Dicho fenotipo conlleva una baja concentración de alfa-1 antitripsina,
lo que supone un 15 % de su actividad normal. Clínicamente el espectro
de la afectación hepática es muy variado, oscilando desde
casos de fallo hepático, que obligan al trasplante hepático
en la infancia, hasta individuos adultos sin evidencia de enfermedad hepática.

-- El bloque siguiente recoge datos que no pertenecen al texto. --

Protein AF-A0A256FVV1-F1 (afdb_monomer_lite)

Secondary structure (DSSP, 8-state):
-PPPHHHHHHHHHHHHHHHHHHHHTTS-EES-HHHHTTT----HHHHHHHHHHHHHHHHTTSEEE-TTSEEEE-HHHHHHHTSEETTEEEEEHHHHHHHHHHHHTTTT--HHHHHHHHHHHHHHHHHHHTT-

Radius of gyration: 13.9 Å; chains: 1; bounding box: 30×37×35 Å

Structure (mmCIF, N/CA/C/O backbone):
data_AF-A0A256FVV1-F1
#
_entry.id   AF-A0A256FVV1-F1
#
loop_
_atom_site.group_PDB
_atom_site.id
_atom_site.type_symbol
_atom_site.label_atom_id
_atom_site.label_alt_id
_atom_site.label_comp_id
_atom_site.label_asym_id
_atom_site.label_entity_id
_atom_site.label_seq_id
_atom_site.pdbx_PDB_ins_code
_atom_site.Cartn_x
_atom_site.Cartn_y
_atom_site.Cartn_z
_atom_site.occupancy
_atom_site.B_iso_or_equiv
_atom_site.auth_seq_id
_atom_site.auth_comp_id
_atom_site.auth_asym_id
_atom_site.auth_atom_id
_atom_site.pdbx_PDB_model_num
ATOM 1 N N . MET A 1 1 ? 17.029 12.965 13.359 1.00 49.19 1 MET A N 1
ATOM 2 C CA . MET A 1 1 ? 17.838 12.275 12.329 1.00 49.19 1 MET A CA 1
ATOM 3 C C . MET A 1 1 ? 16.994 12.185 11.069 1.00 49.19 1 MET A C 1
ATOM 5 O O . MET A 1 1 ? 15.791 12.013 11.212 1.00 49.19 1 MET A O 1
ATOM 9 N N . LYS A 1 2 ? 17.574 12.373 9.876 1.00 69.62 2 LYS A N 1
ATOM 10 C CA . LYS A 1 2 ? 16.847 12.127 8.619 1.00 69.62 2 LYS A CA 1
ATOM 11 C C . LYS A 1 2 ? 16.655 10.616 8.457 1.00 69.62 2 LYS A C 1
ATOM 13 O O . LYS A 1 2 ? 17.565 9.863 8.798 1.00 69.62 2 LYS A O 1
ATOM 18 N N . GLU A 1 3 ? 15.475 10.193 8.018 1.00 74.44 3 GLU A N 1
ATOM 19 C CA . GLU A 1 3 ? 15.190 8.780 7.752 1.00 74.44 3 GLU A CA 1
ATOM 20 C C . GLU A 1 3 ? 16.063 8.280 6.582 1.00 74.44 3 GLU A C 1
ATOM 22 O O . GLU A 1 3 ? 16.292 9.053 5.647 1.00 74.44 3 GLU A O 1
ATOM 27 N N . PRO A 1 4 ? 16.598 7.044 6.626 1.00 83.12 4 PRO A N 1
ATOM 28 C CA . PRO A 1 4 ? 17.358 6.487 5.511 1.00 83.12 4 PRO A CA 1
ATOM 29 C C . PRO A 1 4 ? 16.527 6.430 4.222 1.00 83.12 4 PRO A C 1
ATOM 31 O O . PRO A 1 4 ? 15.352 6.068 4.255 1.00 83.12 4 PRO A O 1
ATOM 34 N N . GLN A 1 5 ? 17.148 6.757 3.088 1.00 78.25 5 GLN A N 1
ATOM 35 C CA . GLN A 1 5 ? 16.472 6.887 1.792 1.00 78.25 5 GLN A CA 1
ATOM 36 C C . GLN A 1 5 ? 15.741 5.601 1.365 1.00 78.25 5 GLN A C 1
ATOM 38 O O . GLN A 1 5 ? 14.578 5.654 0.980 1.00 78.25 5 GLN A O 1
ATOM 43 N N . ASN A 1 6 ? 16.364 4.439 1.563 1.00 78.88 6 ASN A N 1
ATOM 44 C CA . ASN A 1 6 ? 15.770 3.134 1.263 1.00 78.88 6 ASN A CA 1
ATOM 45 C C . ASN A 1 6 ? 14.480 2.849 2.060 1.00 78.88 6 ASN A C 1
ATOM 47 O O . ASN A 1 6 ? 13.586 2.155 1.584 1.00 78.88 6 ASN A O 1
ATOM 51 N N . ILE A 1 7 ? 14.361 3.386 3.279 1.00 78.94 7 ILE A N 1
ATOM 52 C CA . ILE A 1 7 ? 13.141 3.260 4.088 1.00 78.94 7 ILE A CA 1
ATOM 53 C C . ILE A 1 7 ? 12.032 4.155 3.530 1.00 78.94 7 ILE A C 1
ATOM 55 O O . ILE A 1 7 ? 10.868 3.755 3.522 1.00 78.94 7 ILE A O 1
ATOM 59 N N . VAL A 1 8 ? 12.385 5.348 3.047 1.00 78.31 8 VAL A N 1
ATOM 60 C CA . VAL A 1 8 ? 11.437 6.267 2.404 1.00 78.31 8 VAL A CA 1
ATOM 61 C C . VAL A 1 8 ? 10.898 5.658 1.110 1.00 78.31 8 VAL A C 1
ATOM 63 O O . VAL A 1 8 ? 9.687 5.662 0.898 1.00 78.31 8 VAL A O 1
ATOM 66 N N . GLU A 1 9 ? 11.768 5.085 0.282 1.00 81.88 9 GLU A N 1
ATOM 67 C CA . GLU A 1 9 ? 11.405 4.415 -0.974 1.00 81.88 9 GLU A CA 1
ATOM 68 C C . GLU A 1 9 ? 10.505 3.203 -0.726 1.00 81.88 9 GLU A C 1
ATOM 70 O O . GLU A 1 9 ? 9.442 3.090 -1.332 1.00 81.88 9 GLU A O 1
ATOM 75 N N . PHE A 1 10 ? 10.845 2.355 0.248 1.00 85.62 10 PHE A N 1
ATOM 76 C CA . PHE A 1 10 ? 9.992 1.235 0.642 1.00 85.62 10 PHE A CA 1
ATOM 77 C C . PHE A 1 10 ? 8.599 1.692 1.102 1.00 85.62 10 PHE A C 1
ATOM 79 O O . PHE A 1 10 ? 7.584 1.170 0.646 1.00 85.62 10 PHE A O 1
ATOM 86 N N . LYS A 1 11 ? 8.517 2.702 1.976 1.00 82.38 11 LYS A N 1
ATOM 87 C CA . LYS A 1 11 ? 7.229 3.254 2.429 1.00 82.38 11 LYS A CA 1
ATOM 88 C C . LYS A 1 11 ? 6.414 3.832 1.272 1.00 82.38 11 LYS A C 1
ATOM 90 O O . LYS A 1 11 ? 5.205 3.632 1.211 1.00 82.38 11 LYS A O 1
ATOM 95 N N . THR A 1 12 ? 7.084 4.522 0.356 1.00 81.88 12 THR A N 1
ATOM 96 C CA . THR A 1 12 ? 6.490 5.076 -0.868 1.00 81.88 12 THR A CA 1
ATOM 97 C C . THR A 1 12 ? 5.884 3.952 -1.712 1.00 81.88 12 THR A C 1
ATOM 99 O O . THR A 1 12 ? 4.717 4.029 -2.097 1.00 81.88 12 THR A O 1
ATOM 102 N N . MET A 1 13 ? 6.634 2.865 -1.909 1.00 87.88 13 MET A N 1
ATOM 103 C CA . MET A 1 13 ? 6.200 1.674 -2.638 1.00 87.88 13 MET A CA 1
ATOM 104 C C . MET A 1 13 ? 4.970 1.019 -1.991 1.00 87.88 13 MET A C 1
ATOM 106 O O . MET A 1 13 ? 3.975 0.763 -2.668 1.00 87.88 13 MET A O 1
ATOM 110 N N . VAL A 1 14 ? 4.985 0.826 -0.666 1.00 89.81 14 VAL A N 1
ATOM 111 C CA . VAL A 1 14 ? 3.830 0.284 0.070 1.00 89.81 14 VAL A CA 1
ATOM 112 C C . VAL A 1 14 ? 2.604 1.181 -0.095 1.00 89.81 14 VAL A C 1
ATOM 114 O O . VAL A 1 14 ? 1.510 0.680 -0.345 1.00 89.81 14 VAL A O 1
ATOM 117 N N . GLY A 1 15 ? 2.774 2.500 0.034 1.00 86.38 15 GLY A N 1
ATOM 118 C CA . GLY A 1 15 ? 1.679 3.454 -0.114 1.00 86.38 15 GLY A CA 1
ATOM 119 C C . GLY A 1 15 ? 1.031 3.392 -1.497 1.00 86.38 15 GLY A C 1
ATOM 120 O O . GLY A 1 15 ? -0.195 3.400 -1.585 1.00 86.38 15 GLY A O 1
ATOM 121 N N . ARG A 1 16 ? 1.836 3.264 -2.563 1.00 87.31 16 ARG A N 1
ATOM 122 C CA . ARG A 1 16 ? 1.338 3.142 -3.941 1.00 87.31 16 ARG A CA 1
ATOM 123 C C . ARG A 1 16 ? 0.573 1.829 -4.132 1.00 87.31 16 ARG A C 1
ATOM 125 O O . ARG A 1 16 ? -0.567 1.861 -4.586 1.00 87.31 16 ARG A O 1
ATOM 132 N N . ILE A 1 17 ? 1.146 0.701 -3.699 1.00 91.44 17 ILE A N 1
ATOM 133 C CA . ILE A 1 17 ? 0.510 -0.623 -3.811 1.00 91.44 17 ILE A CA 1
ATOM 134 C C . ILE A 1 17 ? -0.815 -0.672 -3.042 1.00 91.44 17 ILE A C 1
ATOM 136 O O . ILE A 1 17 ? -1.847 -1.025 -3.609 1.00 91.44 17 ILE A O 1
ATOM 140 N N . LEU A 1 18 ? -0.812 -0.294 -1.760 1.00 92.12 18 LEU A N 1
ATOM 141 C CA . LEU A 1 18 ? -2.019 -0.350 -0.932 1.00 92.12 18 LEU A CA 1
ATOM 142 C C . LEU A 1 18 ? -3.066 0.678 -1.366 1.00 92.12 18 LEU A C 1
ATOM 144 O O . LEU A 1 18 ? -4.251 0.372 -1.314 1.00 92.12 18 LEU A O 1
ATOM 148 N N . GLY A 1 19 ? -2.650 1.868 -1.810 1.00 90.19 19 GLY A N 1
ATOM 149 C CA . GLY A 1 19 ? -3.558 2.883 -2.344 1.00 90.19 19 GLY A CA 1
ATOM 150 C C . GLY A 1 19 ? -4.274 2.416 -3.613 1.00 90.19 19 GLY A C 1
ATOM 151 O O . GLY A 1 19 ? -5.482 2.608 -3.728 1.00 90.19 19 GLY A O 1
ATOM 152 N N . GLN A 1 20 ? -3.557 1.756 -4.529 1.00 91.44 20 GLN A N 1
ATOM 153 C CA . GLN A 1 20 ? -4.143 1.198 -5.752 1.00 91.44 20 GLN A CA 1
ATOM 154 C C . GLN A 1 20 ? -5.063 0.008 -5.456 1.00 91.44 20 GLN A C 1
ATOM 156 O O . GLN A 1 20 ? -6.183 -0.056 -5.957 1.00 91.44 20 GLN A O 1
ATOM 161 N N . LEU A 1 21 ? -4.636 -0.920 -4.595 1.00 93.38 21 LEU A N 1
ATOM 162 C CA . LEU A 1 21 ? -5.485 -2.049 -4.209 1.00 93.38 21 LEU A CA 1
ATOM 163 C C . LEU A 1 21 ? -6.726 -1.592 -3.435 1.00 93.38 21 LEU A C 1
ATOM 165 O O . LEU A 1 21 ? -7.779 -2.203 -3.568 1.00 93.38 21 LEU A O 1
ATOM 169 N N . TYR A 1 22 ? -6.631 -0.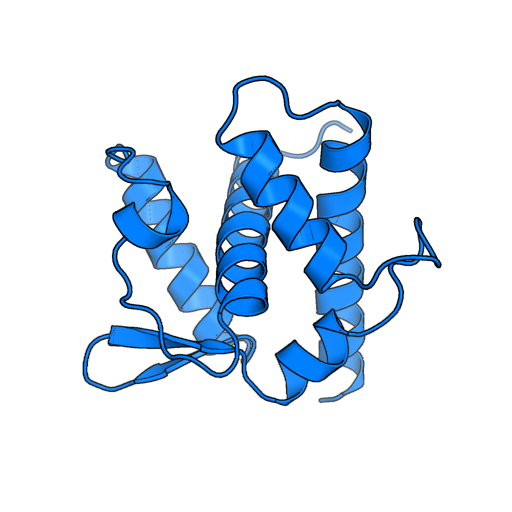508 -2.660 1.00 93.56 22 TYR A N 1
ATOM 170 C CA . TYR A 1 22 ? -7.778 0.093 -1.983 1.00 93.56 22 TYR A CA 1
ATOM 171 C C . TYR A 1 22 ? -8.819 0.630 -2.968 1.00 93.56 22 TYR A C 1
ATOM 173 O O . TYR A 1 22 ? -10.009 0.421 -2.746 1.00 93.56 22 TYR A O 1
ATOM 181 N N . SER A 1 23 ? -8.400 1.301 -4.047 1.00 91.75 23 SER A N 1
ATOM 182 C CA . SER A 1 23 ? -9.349 1.874 -5.010 1.00 91.75 23 SER A CA 1
ATOM 183 C C . SER A 1 23 ? -10.078 0.844 -5.857 1.00 91.75 23 SER A C 1
ATOM 185 O O . SER A 1 23 ? -11.191 1.117 -6.295 1.00 91.75 23 SER A O 1
ATOM 187 N N . GLU A 1 24 ? -9.464 -0.316 -6.083 1.00 91.12 24 GLU A N 1
ATOM 188 C CA . GLU A 1 24 ? -10.065 -1.387 -6.881 1.00 91.12 24 GLU A CA 1
ATOM 189 C C . GLU A 1 24 ? -10.739 -2.458 -6.018 1.00 91.12 24 GLU A C 1
ATOM 191 O O . GLU A 1 24 ? -11.473 -3.285 -6.549 1.00 91.12 24 GLU A O 1
ATOM 196 N N . HIS A 1 25 ? -10.529 -2.475 -4.695 1.00 88.81 25 HIS A N 1
ATOM 197 C CA . HIS A 1 25 ? -11.100 -3.505 -3.825 1.00 88.81 25 HIS A CA 1
ATOM 198 C C . HIS A 1 25 ? -12.631 -3.616 -4.006 1.00 88.81 25 HIS A C 1
ATOM 200 O O . HIS A 1 25 ? -13.326 -2.597 -3.990 1.00 88.81 25 HIS A O 1
ATOM 206 N N . PRO A 1 26 ? -13.195 -4.835 -4.145 1.00 91.19 26 PRO A N 1
ATOM 207 C CA . PRO A 1 26 ? -12.573 -6.149 -3.946 1.00 91.19 26 PRO A CA 1
ATOM 208 C C . PRO A 1 26 ? -11.992 -6.793 -5.215 1.00 91.19 26 PRO A C 1
ATOM 210 O O . PRO A 1 26 ? -11.831 -8.008 -5.252 1.00 91.19 26 PRO A O 1
ATOM 213 N N . ILE A 1 27 ? -11.703 -6.034 -6.265 1.00 90.56 27 ILE A N 1
ATOM 214 C CA . ILE A 1 27 ? -11.192 -6.568 -7.530 1.00 90.56 27 ILE A CA 1
ATOM 215 C C . ILE A 1 27 ? -9.720 -6.982 -7.381 1.00 90.56 27 ILE A C 1
ATOM 217 O O . ILE A 1 27 ? -8.916 -6.301 -6.744 1.00 90.56 27 ILE A O 1
ATOM 221 N N . GLU A 1 28 ? -9.389 -8.126 -7.974 1.00 91.19 28 GLU A N 1
ATOM 222 C CA . GLU A 1 28 ? -8.026 -8.620 -8.148 1.00 91.19 28 GLU A CA 1
ATOM 223 C C . GLU A 1 28 ? -7.307 -7.832 -9.253 1.00 91.19 28 GLU A C 1
ATOM 225 O O . GLU A 1 28 ? -7.820 -7.687 -10.364 1.00 91.19 28 GLU A O 1
ATOM 230 N N . ILE A 1 29 ? -6.109 -7.330 -8.956 1.00 91.19 29 ILE A N 1
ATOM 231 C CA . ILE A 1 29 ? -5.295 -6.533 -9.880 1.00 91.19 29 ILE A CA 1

La incidencia de cirrosis a los 50 años oscila entre el 15-35 % según
las series. La afectación pulmonar (enfisema) es variable. El diagnóstico
de esta entidad debe considerarse en todo paciente con una cirrosis hepática
sin antecedentes de consumo abusivo de alcohol y con negatividad de las
serologías virales, y particularmente cuando hay una historia de
enfermedad hepática en la infancia o de una patología pulmonar
asociada. Dicho diagnóstico se basa en los hallazgos histológicos
(glóbulos paspositivo-diastasa resistentes en el citoplasma de los
hepatocitos; inmunohistoquímicamente glóbulos de alfa-1 antitripsina),
en la cuantificación de los niveles de alfa-1 antitripsina y en la
determinación del fenotipo del paciente. El tratamiento de los enfermos
con afectación hepática es sintomático, incluyendo
el trasplante hepático en fases avanzadas de la enfermedad. La administración
de alfa-1 antitripsina está contraindicada en los pacientes con afectación
hepática, ya que incrementa el daño hepatocitario.